Instructions for the task ▸ Copy verbatim the block of lines in the entries below whose first line contains "ATOM 66 N N" and whose last line contains "ATOM 91 N N". Leave out all other lines.

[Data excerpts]
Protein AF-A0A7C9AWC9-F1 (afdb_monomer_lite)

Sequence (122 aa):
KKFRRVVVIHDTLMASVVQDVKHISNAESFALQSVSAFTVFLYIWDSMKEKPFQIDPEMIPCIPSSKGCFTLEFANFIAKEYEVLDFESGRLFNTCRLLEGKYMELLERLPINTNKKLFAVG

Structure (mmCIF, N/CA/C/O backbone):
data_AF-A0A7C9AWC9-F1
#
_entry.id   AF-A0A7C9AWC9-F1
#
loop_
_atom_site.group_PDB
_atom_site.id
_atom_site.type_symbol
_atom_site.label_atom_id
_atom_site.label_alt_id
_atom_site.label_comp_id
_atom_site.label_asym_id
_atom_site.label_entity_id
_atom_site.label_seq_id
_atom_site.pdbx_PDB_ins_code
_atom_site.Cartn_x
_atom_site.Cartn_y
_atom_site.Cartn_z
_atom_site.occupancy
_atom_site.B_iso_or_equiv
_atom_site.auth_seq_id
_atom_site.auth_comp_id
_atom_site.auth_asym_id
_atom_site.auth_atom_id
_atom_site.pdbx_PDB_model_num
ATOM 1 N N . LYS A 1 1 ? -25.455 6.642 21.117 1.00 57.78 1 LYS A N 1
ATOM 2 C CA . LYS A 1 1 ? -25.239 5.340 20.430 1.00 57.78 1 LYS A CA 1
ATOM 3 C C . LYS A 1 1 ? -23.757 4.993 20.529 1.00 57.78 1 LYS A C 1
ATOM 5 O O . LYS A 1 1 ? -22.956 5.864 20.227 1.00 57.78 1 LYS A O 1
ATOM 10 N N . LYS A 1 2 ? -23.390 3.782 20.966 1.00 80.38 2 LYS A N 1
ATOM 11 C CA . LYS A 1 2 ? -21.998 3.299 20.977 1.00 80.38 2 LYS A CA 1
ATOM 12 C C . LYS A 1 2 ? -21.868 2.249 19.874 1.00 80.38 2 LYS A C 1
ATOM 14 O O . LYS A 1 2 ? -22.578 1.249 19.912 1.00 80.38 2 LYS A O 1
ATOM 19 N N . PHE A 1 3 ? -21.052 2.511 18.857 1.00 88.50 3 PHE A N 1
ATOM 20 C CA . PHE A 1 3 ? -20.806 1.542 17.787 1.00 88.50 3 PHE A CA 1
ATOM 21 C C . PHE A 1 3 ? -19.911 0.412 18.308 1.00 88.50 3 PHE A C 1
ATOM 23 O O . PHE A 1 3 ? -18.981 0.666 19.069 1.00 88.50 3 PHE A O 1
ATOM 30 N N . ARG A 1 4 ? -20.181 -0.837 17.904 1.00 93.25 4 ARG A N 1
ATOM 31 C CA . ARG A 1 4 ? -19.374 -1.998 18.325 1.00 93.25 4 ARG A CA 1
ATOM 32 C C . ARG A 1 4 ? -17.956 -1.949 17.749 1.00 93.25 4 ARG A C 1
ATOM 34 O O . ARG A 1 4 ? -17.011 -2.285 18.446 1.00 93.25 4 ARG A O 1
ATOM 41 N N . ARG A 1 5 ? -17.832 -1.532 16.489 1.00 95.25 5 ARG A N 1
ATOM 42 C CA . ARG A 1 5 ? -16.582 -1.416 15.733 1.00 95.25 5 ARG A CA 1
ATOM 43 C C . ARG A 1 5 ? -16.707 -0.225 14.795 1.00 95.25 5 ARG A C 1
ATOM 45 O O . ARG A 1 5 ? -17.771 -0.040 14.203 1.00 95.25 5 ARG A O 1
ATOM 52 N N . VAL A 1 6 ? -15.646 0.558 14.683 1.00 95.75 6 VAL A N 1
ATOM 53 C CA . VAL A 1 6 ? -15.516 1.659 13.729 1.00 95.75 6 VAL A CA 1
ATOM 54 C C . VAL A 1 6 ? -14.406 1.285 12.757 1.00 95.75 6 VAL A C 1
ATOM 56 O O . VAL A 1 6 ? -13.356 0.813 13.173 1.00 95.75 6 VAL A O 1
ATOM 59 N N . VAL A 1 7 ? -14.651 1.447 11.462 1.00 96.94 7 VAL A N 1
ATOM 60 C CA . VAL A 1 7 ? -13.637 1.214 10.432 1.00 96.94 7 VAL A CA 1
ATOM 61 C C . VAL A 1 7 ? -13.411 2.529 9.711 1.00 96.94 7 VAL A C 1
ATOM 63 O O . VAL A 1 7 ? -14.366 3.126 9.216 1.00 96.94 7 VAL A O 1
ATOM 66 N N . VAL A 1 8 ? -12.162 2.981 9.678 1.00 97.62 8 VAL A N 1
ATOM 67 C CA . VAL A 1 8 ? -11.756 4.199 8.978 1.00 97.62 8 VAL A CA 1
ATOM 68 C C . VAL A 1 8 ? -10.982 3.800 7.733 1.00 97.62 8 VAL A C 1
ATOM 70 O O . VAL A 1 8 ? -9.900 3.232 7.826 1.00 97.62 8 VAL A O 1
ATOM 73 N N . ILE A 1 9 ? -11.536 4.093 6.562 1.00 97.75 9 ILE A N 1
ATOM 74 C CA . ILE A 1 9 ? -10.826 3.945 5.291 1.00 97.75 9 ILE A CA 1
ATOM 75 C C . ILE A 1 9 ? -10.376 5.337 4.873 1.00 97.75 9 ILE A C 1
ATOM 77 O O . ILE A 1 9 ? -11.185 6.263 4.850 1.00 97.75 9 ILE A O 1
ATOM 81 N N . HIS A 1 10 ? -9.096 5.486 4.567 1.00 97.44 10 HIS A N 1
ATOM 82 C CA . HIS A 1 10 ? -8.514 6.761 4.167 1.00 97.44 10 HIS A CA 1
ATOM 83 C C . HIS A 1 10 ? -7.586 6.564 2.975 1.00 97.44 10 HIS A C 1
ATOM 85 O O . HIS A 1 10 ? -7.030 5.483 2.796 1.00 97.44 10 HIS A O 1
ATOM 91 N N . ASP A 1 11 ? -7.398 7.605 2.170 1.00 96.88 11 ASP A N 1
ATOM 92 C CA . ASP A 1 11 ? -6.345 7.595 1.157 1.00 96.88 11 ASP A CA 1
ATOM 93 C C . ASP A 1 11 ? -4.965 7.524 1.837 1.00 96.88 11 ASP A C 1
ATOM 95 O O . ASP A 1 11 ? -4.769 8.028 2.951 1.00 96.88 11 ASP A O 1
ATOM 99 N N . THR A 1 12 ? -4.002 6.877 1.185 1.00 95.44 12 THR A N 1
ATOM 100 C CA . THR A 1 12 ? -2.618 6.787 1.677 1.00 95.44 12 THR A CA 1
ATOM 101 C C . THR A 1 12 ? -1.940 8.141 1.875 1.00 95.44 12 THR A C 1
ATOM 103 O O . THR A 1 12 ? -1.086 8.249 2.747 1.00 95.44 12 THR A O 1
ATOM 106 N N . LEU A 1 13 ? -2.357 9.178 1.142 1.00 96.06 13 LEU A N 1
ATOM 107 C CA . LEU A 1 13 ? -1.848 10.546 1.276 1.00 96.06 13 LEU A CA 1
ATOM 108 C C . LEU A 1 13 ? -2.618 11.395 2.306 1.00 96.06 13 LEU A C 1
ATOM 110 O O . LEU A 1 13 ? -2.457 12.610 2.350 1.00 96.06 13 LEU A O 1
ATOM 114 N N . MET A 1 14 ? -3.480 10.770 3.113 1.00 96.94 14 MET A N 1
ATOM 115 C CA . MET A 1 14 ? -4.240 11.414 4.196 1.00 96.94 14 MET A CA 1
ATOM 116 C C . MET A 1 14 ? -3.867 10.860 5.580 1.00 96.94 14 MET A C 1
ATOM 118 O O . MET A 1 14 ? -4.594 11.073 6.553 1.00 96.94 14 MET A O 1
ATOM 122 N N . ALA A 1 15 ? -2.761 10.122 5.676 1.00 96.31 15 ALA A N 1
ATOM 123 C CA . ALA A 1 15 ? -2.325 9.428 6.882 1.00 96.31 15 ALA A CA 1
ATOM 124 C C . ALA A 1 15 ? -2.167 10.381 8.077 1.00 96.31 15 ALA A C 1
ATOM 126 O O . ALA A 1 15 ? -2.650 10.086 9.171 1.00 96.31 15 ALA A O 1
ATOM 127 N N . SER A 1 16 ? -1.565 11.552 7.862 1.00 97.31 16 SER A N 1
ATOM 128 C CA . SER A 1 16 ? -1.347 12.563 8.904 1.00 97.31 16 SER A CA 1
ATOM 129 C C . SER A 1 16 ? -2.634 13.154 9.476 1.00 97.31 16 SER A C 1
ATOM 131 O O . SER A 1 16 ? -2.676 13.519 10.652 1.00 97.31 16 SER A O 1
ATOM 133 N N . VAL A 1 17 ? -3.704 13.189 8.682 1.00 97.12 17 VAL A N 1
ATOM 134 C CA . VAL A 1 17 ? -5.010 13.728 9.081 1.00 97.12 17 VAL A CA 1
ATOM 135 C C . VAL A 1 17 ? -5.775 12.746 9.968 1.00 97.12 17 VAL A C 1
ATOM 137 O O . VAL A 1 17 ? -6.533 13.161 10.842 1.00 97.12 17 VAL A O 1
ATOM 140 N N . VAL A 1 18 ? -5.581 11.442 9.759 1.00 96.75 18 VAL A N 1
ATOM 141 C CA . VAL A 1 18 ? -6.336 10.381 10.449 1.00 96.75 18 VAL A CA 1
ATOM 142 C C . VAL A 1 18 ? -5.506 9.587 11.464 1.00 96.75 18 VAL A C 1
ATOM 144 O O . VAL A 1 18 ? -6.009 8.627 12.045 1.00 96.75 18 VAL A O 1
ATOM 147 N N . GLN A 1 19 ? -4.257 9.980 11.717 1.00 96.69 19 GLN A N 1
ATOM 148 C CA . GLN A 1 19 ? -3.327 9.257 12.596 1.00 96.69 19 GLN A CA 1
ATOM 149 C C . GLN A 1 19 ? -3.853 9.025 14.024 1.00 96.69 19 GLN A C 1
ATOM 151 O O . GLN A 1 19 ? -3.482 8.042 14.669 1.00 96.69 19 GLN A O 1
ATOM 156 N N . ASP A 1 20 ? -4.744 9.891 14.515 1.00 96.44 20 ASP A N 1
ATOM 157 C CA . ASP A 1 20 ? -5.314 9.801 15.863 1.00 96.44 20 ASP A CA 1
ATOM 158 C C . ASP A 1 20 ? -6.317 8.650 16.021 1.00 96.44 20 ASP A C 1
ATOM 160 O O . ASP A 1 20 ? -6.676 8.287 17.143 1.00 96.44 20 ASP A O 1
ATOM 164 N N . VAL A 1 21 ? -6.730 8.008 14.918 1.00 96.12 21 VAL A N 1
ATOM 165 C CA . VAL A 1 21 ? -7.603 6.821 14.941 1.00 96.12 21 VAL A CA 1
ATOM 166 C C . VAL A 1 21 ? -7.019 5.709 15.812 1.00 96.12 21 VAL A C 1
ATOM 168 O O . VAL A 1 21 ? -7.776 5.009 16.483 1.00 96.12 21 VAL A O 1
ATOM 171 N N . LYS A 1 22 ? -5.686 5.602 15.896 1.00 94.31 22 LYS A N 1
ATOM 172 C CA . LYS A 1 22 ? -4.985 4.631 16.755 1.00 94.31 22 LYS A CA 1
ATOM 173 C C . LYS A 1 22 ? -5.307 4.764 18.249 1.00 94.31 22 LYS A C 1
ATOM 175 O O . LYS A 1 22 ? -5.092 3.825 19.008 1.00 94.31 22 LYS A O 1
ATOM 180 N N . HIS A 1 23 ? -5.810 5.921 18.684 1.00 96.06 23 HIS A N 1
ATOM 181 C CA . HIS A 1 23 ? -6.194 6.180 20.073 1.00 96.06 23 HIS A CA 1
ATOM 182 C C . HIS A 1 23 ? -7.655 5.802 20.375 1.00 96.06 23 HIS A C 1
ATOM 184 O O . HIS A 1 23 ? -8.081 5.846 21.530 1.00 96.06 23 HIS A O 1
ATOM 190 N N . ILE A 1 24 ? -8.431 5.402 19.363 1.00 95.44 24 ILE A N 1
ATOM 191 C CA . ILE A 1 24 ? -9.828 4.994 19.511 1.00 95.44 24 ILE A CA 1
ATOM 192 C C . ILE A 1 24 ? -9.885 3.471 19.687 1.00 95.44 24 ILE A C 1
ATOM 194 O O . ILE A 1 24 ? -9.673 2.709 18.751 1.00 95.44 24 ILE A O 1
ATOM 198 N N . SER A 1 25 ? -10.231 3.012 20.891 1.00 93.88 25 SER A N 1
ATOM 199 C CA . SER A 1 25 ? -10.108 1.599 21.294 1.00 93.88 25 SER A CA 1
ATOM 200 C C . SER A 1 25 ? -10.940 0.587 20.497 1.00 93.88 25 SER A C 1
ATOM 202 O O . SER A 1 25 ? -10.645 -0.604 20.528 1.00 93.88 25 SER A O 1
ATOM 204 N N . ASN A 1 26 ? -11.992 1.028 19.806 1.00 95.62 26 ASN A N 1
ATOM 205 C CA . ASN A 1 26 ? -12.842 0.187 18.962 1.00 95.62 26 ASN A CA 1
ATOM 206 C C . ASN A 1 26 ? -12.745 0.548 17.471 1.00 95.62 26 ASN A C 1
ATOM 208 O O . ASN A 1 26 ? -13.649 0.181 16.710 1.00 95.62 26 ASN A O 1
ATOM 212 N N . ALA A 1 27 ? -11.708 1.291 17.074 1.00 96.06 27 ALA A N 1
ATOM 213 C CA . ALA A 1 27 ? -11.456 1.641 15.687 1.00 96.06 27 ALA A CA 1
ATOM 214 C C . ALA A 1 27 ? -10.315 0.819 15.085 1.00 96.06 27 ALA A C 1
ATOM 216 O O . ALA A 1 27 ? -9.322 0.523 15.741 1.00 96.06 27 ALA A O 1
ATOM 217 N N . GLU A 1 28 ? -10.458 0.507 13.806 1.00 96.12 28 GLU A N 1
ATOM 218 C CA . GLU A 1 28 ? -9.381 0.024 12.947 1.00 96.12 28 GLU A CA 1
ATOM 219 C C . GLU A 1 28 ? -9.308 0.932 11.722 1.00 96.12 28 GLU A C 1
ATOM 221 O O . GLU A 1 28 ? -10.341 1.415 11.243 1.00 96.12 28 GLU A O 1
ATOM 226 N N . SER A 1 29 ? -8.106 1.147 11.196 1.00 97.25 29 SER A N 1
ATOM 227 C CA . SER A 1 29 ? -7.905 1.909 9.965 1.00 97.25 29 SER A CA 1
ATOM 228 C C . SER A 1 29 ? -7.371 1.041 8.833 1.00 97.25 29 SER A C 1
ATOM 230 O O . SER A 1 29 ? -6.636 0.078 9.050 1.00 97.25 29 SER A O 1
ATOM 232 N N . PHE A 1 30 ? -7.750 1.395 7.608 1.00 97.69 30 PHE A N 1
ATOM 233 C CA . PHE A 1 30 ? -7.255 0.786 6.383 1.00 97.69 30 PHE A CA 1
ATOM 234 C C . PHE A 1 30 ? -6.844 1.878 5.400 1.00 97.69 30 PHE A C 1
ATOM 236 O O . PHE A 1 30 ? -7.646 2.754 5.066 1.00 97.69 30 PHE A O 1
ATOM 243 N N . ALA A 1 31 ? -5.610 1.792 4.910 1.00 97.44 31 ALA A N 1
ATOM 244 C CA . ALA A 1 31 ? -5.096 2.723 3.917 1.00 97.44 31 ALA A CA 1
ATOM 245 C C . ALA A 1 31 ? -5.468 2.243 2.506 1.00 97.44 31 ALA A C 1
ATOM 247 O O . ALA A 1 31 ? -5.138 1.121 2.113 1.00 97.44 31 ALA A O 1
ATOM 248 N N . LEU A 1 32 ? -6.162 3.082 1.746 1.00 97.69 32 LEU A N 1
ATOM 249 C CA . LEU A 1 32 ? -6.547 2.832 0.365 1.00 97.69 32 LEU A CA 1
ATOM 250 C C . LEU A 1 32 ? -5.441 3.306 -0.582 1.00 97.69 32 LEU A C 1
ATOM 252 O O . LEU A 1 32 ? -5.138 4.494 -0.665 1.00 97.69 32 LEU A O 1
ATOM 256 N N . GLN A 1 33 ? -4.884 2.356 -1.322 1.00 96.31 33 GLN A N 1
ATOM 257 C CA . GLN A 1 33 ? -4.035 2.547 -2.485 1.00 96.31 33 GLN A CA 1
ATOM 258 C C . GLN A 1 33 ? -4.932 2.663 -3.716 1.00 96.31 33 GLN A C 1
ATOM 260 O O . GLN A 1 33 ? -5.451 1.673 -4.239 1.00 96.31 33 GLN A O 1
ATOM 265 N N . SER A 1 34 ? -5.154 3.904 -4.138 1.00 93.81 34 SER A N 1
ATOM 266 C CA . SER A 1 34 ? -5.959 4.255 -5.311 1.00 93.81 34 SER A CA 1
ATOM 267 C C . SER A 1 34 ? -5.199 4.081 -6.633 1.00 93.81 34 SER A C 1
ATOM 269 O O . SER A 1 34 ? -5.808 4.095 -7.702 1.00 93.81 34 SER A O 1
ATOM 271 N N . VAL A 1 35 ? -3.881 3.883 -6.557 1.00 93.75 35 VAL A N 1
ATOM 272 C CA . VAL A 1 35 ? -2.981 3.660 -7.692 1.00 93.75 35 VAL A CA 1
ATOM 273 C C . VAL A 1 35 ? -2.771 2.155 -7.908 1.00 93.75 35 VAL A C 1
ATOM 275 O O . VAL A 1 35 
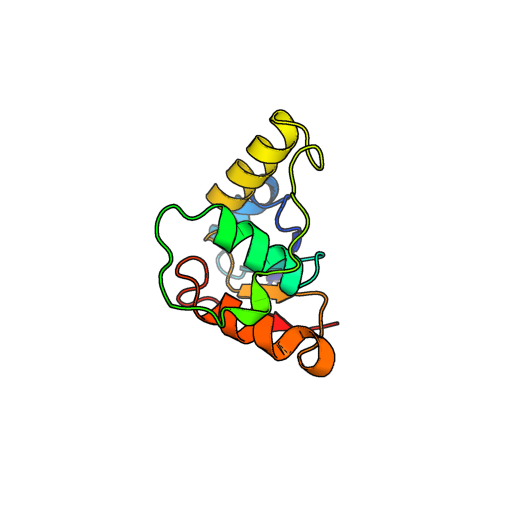? -2.887 1.362 -6.973 1.00 93.75 35 VAL A O 1
ATOM 278 N N . SER A 1 36 ? -2.453 1.760 -9.143 1.00 94.69 36 SER A N 1
ATOM 279 C CA . SER A 1 36 ? -2.211 0.362 -9.512 1.00 94.69 36 SER A CA 1
ATOM 280 C C . SER A 1 36 ? -1.118 -0.293 -8.658 1.00 94.69 36 SER A C 1
ATOM 282 O O . SER A 1 36 ? -0.125 0.350 -8.291 1.00 94.69 36 SER A O 1
ATOM 284 N N . ALA A 1 37 ? -1.270 -1.589 -8.3
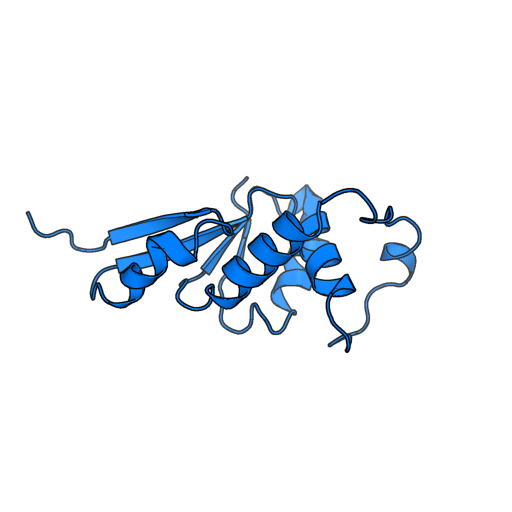63 1.00 96.00 37 ALA A N 1
ATOM 285 C CA . ALA A 1 37 ? -0.299 -2.329 -7.553 1.00 96.00 37 ALA A CA 1
ATOM 286 C C . ALA A 1 37 ? 1.088 -2.352 -8.214 1.00 96.00 37 ALA A C 1
ATOM 288 O O . ALA A 1 37 ? 2.101 -2.248 -7.521 1.00 96.00 37 ALA A O 1
ATOM 289 N N . PHE A 1 38 ? 1.125 -2.404 -9.550 1.00 93.50 38 PHE A N 1
ATOM 290 C CA . PHE A 1 38 ? 2.324 -2.202 -10.361 1.00 93.50 38 PHE A CA 1
ATOM 291 C C . PHE A 1 38 ? 3.084 -0.929 -9.978 1.00 93.50 38 PHE A C 1
ATOM 293 O O . PHE A 1 38 ? 4.267 -0.979 -9.638 1.00 93.50 38 PHE A O 1
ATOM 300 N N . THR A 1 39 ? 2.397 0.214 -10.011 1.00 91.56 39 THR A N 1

Solved problem ▸
ATOM 66 N N . VAL A 1 8 ? -12.162 2.981 9.678 1.00 97.62 8 VAL A N 1
ATOM 67 C CA . VAL A 1 8 ? -11.756 4.199 8.978 1.00 97.62 8 VAL A CA 1
ATOM 68 C C . VAL A 1 8 ? -10.982 3.800 7.733 1.00 97.62 8 VAL A C 1
ATOM 70 O O . VAL A 1 8 ? -9.900 3.232 7.826 1.00 97.62 8 VAL A O 1
ATOM 73 N N . ILE A 1 9 ? -11.536 4.093 6.562 1.00 97.75 9 ILE A N 1
ATOM 74 C CA . ILE A 1 9 ? -10.826 3.945 5.291 1.00 97.75 9 ILE A CA 1
ATOM 75 C C . ILE A 1 9 ? -10.376 5.337 4.873 1.00 97.75 9 ILE A C 1
ATOM 77 O O . ILE A 1 9 ? -11.185 6.263 4.850 1.00 97.75 9 ILE A O 1
ATOM 81 N N . HIS A 1 10 ? -9.096 5.486 4.567 1.00 97.44 10 HIS A N 1
ATOM 82 C CA . HIS A 1 10 ? -8.514 6.761 4.167 1.00 97.44 10 HIS A CA 1
ATOM 83 C C . HIS A 1 10 ? -7.586 6.564 2.975 1.00 97.44 10 HIS A C 1
ATOM 85 O O . HIS A 1 10 ? -7.030 5.483 2.796 1.00 97.44 10 HIS A O 1
ATOM 91 N N . ASP A 1 11 ? -7.398 7.605 2.170 1.00 96.88 11 ASP A N 1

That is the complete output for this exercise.